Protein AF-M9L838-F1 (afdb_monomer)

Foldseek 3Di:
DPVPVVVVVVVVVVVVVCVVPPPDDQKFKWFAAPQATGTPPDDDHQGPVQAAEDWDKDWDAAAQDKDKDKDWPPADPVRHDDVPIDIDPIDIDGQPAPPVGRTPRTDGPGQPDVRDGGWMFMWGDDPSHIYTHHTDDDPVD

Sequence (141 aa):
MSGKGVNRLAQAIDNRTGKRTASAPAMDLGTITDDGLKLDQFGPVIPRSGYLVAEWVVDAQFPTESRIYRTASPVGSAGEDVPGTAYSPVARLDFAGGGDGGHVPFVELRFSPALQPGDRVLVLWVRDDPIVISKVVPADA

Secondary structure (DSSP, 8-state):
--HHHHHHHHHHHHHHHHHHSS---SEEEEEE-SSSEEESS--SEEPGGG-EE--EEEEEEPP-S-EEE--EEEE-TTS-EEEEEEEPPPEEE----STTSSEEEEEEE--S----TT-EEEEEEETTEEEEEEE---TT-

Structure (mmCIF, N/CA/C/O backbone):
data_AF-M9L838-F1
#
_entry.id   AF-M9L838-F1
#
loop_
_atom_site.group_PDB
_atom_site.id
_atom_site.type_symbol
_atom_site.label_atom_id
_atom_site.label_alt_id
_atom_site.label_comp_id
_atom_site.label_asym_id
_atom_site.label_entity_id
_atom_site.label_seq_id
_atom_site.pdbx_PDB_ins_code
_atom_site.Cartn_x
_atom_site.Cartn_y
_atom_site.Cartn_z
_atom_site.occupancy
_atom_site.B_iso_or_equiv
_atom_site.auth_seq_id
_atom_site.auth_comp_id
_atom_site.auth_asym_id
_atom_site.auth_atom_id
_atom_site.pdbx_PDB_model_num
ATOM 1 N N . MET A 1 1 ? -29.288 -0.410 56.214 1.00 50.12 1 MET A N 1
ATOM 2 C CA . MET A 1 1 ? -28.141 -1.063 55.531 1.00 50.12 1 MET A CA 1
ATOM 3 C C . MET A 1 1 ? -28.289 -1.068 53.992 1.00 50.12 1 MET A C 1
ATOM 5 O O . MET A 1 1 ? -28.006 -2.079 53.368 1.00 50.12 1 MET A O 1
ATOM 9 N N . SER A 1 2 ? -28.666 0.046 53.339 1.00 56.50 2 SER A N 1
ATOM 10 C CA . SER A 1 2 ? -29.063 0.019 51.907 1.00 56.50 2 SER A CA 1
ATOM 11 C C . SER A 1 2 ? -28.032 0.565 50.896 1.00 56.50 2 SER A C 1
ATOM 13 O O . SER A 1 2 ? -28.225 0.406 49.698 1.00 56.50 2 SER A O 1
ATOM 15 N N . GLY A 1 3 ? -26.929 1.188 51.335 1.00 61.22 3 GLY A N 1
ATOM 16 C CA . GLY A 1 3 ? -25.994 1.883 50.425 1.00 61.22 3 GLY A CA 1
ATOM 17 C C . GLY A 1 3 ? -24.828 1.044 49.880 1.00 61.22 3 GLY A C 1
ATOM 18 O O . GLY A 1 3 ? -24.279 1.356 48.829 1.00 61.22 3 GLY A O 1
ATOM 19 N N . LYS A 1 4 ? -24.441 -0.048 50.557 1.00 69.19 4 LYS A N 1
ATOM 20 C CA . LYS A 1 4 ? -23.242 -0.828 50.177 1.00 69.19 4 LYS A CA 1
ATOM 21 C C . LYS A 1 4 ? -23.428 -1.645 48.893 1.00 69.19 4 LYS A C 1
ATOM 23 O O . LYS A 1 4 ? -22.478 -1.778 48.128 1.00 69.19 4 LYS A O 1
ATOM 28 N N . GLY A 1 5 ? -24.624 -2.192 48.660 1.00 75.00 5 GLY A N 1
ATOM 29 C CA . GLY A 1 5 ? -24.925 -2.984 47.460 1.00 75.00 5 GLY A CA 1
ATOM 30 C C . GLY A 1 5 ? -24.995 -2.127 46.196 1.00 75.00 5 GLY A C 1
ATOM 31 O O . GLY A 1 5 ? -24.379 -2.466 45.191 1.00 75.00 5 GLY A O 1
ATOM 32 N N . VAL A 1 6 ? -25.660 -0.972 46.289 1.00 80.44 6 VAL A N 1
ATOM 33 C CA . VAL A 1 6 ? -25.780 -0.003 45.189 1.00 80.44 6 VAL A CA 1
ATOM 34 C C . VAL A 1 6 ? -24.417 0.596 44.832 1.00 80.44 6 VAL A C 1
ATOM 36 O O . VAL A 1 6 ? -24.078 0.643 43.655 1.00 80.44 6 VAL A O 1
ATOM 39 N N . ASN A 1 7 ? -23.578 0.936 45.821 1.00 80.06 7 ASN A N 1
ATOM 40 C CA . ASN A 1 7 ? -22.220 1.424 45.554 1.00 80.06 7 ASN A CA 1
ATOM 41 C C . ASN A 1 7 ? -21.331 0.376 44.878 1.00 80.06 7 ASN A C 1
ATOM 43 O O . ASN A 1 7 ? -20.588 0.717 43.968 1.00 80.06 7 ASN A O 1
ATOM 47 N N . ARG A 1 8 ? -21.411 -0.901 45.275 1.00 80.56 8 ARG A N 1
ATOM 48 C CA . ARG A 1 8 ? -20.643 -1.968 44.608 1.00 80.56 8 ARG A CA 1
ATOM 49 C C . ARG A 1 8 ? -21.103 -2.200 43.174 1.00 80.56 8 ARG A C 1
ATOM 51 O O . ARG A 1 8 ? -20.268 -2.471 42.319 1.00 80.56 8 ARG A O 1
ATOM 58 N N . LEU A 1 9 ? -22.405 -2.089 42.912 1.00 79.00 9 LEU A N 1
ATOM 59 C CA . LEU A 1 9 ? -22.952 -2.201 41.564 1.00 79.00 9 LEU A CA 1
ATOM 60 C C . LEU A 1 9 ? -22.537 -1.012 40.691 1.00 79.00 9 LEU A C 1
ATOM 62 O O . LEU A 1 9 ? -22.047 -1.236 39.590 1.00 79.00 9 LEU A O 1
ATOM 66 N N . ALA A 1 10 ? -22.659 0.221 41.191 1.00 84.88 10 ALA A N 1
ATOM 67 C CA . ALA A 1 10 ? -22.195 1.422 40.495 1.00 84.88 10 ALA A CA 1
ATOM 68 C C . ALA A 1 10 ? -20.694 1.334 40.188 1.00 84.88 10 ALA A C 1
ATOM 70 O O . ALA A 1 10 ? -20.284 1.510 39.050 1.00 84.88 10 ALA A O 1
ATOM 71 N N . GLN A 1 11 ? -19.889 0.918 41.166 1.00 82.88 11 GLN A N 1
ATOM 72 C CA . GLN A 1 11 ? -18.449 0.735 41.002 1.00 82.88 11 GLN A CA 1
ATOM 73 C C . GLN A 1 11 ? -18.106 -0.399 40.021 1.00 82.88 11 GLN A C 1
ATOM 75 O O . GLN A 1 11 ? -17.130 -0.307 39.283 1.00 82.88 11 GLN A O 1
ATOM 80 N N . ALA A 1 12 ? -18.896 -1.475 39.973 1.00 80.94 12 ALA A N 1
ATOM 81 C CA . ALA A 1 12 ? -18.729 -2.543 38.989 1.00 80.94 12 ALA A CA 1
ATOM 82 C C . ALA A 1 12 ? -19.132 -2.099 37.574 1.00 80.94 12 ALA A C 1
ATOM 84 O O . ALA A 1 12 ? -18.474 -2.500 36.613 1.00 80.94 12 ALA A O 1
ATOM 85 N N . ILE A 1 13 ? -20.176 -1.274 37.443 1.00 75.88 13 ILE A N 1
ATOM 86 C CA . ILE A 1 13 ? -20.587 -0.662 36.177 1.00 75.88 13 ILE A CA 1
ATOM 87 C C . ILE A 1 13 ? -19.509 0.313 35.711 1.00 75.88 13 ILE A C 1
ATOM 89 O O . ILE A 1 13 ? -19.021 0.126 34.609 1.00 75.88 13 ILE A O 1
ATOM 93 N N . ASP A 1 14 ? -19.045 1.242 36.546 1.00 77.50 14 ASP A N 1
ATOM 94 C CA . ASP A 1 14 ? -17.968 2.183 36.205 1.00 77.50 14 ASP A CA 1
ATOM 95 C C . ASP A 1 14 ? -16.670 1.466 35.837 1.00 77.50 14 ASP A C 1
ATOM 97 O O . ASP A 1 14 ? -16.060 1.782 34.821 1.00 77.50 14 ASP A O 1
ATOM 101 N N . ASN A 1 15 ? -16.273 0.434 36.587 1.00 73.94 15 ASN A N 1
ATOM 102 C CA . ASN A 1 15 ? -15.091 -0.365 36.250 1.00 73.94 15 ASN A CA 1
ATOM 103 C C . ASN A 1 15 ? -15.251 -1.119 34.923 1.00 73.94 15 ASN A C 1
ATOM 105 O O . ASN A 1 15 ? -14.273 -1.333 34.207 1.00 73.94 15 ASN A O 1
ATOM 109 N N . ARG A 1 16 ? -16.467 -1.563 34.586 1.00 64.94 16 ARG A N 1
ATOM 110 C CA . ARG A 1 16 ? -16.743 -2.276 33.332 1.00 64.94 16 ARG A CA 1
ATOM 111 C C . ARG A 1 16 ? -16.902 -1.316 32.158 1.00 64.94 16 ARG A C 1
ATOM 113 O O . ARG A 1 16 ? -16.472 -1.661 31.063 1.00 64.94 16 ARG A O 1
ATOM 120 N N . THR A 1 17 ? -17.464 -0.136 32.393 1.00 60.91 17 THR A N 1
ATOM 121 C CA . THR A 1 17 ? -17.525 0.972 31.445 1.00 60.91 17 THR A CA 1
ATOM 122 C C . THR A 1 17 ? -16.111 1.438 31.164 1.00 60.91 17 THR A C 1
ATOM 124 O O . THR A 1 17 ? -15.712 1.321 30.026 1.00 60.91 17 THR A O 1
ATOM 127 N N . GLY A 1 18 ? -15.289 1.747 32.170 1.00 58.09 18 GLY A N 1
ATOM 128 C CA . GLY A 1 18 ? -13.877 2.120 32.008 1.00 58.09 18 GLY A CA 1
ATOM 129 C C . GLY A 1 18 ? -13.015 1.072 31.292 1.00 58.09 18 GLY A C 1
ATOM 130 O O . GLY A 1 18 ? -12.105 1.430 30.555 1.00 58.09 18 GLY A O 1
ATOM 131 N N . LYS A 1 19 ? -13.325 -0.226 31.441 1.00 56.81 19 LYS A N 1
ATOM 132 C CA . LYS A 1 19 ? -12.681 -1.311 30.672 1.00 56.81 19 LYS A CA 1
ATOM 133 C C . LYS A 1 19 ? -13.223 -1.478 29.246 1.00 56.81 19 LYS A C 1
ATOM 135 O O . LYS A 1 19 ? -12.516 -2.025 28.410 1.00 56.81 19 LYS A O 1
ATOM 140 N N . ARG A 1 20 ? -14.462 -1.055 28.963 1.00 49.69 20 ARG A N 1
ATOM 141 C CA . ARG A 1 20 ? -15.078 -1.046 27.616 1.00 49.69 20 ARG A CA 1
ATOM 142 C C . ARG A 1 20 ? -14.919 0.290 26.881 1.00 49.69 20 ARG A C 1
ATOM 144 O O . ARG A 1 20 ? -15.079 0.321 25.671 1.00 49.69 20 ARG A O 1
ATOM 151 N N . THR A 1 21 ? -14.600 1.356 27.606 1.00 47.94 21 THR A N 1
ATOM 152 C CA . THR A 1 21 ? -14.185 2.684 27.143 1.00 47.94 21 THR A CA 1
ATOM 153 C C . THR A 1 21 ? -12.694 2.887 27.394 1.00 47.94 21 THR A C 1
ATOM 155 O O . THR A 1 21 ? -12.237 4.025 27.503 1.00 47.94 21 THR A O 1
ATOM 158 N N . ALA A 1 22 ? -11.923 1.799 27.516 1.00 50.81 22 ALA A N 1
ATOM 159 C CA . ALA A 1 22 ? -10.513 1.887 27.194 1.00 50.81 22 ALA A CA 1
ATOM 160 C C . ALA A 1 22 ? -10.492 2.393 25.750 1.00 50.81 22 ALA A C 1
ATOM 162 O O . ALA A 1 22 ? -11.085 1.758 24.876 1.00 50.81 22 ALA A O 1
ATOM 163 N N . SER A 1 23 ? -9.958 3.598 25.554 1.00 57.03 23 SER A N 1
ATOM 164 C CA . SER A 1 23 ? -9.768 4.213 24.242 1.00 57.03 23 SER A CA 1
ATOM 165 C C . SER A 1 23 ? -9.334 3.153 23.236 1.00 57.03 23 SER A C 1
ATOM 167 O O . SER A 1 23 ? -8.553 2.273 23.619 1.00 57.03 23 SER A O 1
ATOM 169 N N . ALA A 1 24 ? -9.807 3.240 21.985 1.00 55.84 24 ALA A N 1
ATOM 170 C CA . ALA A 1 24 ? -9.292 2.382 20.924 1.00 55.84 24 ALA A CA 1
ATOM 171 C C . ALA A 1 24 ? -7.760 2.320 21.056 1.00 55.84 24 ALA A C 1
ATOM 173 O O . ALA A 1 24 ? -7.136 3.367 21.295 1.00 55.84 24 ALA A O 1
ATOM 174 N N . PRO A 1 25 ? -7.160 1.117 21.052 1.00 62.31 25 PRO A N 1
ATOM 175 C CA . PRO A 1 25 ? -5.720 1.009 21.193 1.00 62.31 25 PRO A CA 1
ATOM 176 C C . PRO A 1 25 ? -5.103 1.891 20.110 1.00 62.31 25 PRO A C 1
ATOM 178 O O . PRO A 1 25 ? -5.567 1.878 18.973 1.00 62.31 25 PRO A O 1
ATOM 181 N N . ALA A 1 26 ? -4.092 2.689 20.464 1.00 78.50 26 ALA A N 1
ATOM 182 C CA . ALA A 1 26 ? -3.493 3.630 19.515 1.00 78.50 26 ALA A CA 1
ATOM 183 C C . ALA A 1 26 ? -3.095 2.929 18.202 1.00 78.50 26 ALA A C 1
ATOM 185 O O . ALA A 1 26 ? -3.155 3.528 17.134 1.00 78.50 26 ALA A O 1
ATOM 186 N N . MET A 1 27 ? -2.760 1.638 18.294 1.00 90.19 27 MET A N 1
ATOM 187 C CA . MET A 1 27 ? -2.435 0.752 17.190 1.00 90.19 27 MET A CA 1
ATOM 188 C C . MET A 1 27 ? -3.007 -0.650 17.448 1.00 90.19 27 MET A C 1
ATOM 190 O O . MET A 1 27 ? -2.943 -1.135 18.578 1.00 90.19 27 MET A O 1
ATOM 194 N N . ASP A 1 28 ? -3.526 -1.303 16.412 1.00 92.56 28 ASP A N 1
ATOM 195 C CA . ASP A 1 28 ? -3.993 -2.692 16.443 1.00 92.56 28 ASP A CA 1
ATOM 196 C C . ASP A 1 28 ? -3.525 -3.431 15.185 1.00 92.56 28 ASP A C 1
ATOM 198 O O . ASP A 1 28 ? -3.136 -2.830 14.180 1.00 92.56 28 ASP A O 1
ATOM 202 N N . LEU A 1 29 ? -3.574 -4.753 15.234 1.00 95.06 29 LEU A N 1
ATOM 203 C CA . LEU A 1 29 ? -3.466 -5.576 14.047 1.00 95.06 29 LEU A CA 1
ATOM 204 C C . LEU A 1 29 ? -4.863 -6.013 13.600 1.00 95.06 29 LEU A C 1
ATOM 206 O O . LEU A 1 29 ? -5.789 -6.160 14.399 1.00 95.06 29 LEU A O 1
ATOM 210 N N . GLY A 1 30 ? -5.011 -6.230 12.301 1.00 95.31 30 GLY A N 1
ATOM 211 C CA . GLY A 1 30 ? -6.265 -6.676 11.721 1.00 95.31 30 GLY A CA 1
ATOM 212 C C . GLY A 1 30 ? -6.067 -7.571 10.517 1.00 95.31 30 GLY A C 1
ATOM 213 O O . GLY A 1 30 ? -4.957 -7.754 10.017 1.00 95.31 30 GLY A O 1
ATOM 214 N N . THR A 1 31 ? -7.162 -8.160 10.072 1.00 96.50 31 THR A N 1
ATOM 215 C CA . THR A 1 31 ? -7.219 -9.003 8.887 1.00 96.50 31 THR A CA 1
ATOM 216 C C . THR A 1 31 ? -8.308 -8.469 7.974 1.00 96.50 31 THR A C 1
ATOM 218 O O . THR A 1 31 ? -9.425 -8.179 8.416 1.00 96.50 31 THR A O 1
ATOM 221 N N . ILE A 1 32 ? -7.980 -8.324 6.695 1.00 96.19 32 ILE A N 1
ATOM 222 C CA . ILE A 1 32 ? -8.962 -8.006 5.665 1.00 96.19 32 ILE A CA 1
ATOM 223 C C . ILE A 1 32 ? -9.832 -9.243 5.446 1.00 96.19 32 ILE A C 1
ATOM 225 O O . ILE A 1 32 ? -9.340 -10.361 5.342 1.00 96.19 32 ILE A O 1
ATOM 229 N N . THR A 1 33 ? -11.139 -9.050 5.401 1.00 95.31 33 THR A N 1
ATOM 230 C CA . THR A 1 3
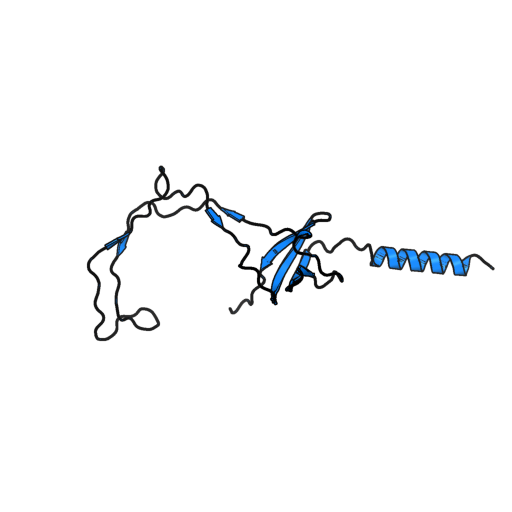3 ? -12.147 -10.088 5.162 1.00 95.31 33 THR A CA 1
ATOM 231 C C . THR A 1 33 ? -12.993 -9.694 3.955 1.00 95.31 33 THR A C 1
ATOM 233 O O . THR A 1 33 ? -12.886 -8.567 3.460 1.00 95.31 33 THR A O 1
ATOM 236 N N . ASP A 1 34 ? -13.858 -10.592 3.489 1.00 94.19 34 ASP A N 1
ATOM 237 C CA . ASP A 1 34 ? -14.815 -10.268 2.424 1.00 94.19 34 ASP A CA 1
ATOM 238 C C . ASP A 1 34 ? -15.725 -9.088 2.815 1.00 94.19 34 ASP A C 1
ATOM 240 O O . ASP A 1 34 ? -15.969 -8.189 2.005 1.00 94.19 34 ASP A O 1
ATOM 244 N N . ASP A 1 35 ? -16.121 -9.035 4.091 1.00 93.00 35 ASP A N 1
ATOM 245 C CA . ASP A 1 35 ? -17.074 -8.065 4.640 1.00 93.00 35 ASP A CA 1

_Work request:_ Your answer must be the lines above from the one containing "ATOM 194 N N" to the one containing "ATOM 211 C CA", both included, restated word for word.

_Task response:_
ATOM 194 N N . ASP A 1 28 ? -3.526 -1.303 16.412 1.00 92.56 28 ASP A N 1
ATOM 195 C CA . ASP A 1 28 ? -3.993 -2.692 16.443 1.00 92.56 28 ASP A CA 1
ATOM 196 C C . ASP A 1 28 ? -3.525 -3.431 15.185 1.00 92.56 28 ASP A C 1
ATOM 198 O O . ASP A 1 28 ? -3.136 -2.830 14.180 1.00 92.56 28 ASP A O 1
ATOM 202 N N . LEU A 1 29 ? -3.574 -4.753 15.234 1.00 95.06 29 LEU A N 1
ATOM 203 C CA . LEU A 1 29 ? -3.466 -5.576 14.047 1.00 95.06 29 LEU A CA 1
ATOM 204 C C . LEU A 1 29 ? -4.863 -6.013 13.600 1.00 95.06 29 LEU A C 1
ATOM 206 O O . LEU A 1 29 ? -5.789 -6.160 14.399 1.00 95.06 29 LEU A O 1
ATOM 210 N N . GLY A 1 30 ? -5.011 -6.230 12.301 1.00 95.31 30 GLY A N 1
ATOM 211 C CA . GLY A 1 30 ? -6.265 -6.676 11.721 1.00 95.31 30 GLY A CA 1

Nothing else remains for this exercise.